Stereoselective Biocatalytic α-Deuteration of L-Amino Acids by a Pyridoxal 5'-Phosphate-Dependent Mannich Cyclase.

α-Deuterated amino acids are valuable building blocks for developing deuterated drugs, and are important tools for studying biological systems. Biocatalytic deuteration represents an attractive strategy to directly access enantiopure α-deuterated amino acids. Here, we show that a PLP-dependent Mannich cyclase, LolT, involved in the biosynthesis of loline alkaloids, is capable of deuterating a diverse range of L-amino acids, including basic and acidic, nonpolar and polar, aliphatic and aromatic amino acids. Furthermore, complete deuteration of many amino acids can be achieved within minutes with exquisite control on the site- and stereoselectivity.
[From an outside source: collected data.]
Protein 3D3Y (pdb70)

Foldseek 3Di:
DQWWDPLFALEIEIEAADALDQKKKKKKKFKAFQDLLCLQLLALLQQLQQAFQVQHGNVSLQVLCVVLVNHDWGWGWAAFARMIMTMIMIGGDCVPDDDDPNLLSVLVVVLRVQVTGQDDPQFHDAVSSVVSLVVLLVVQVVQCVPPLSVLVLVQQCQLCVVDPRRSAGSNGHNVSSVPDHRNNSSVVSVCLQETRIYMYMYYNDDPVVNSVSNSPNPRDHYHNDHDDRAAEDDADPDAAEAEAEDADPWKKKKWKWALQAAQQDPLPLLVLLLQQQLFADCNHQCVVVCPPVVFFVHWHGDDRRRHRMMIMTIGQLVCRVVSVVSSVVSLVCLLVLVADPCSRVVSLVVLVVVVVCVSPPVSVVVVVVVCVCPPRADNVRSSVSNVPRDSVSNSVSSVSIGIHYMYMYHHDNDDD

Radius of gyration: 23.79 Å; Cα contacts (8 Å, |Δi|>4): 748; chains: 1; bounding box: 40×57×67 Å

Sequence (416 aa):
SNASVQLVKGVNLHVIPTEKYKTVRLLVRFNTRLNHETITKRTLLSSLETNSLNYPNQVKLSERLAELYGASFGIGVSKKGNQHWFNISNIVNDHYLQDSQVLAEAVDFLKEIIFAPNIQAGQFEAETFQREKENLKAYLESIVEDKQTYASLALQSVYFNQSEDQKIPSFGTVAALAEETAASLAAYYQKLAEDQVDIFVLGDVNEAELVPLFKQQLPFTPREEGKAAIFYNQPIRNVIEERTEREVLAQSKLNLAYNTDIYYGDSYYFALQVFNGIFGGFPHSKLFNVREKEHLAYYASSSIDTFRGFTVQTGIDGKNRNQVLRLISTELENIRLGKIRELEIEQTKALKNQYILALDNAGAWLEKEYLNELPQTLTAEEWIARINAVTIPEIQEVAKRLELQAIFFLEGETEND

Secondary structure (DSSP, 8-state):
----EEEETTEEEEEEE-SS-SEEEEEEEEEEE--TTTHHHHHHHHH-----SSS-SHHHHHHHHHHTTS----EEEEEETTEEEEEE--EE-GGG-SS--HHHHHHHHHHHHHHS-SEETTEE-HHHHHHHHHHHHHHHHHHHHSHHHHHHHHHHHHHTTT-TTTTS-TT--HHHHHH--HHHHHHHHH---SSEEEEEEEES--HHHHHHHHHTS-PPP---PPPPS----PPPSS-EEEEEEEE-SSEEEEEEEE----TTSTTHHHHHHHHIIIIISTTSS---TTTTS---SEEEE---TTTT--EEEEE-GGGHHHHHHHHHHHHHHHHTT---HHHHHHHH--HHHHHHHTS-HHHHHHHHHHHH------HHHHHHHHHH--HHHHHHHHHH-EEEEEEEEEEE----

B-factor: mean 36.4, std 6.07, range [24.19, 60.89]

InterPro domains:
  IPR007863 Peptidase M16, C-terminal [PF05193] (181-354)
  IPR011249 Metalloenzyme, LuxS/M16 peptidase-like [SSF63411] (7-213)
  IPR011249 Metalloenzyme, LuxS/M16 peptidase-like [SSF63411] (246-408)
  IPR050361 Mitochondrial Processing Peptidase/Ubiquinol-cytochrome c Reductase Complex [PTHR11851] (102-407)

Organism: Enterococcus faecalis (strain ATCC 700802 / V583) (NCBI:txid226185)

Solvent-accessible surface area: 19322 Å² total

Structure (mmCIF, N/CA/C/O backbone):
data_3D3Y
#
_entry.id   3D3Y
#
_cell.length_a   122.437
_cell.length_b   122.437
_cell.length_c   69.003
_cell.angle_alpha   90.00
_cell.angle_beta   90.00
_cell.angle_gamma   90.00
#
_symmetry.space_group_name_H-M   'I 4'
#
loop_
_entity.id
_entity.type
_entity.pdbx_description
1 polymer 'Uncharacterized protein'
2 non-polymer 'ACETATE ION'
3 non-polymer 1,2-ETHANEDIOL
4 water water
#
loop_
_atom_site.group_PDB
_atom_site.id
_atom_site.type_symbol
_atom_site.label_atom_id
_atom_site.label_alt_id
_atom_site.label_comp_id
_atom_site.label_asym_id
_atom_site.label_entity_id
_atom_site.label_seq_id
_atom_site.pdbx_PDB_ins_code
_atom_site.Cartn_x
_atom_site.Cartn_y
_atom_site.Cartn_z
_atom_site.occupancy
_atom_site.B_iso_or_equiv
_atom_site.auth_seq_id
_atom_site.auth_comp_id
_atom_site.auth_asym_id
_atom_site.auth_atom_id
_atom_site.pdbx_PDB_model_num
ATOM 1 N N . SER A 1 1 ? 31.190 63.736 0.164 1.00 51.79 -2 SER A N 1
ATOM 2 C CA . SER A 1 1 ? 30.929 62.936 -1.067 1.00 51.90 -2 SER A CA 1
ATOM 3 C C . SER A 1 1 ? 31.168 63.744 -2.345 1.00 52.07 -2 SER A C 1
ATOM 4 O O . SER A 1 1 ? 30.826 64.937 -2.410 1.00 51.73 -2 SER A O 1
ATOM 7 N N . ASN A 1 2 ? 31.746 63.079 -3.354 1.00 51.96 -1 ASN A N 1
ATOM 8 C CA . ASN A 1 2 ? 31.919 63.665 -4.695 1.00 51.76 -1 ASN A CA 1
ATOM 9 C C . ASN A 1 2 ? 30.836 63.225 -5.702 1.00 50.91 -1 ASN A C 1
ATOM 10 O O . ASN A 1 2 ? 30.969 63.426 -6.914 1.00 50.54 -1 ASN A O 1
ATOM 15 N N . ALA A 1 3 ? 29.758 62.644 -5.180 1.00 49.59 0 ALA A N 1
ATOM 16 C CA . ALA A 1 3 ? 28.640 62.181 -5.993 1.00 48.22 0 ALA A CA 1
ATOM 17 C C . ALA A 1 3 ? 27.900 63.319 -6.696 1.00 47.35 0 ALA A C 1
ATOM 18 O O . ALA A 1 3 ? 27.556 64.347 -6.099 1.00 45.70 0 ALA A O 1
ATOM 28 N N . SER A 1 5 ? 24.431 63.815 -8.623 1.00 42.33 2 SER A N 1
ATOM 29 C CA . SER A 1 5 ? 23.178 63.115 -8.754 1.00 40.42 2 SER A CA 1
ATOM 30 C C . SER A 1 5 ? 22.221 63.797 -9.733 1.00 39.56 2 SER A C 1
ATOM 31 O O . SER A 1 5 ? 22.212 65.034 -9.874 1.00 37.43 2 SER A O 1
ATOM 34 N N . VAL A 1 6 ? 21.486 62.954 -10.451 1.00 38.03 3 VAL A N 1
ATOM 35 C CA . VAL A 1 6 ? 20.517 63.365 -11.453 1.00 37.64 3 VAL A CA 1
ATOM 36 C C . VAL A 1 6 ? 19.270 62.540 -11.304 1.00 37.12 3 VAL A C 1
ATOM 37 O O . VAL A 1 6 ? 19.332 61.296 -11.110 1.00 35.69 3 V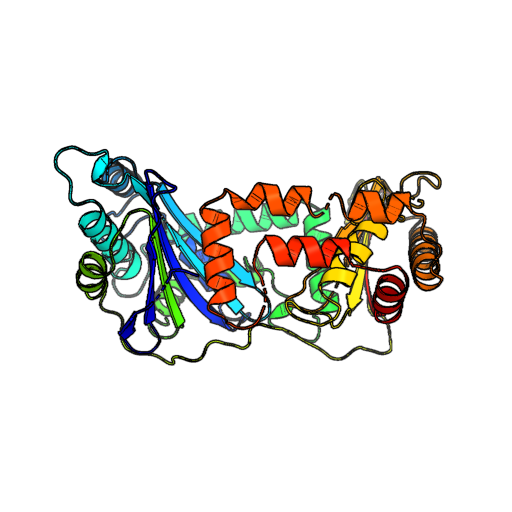AL A O 1
ATOM 41 N N . GLN A 1 7 ? 18.145 63.235 -11.384 1.00 35.59 4 GLN A N 1
ATOM 42 C CA . GLN A 1 7 ? 16.864 62.599 -11.522 1.00 36.91 4 GLN A CA 1
ATOM 43 C C . GLN A 1 7 ? 16.651 62.062 -12.947 1.00 37.16 4 GLN A C 1
ATOM 44 O O . GLN A 1 7 ? 16.579 62.845 -13.902 1.00 37.18 4 GLN A O 1
ATOM 50 N N . LEU A 1 8 ? 16.535 60.744 -13.070 1.00 36.14 5 LEU A N 1
ATOM 51 C CA . LEU A 1 8 ? 16.182 60.095 -14.340 1.00 35.95 5 LEU A CA 1
ATOM 52 C C . LEU A 1 8 ? 14.698 60.308 -14.561 1.00 36.55 5 LEU A C 1
ATOM 53 O O . LEU A 1 8 ? 14.318 61.056 -15.472 1.00 36.49 5 LEU A O 1
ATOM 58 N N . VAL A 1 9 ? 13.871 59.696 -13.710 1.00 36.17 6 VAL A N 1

During the course of this investigation, we also unexpectedly discovered that LolT exhibits β-elimination activity with L-cystine and O-acetyl-L-serine, confirming our previous hypothesis based on structural and phylogenetic analysis that LolT, a Cα-C bond forming enzyme, is evolved from a primordial Cβ-S lyase family. Overall, our study demonstrates that LolT is an extremely versatile biocatalyst, and can be used for not only heterocyclic quaternary amino acid biosynthesis, but also biocatalytic amino acid deuteration.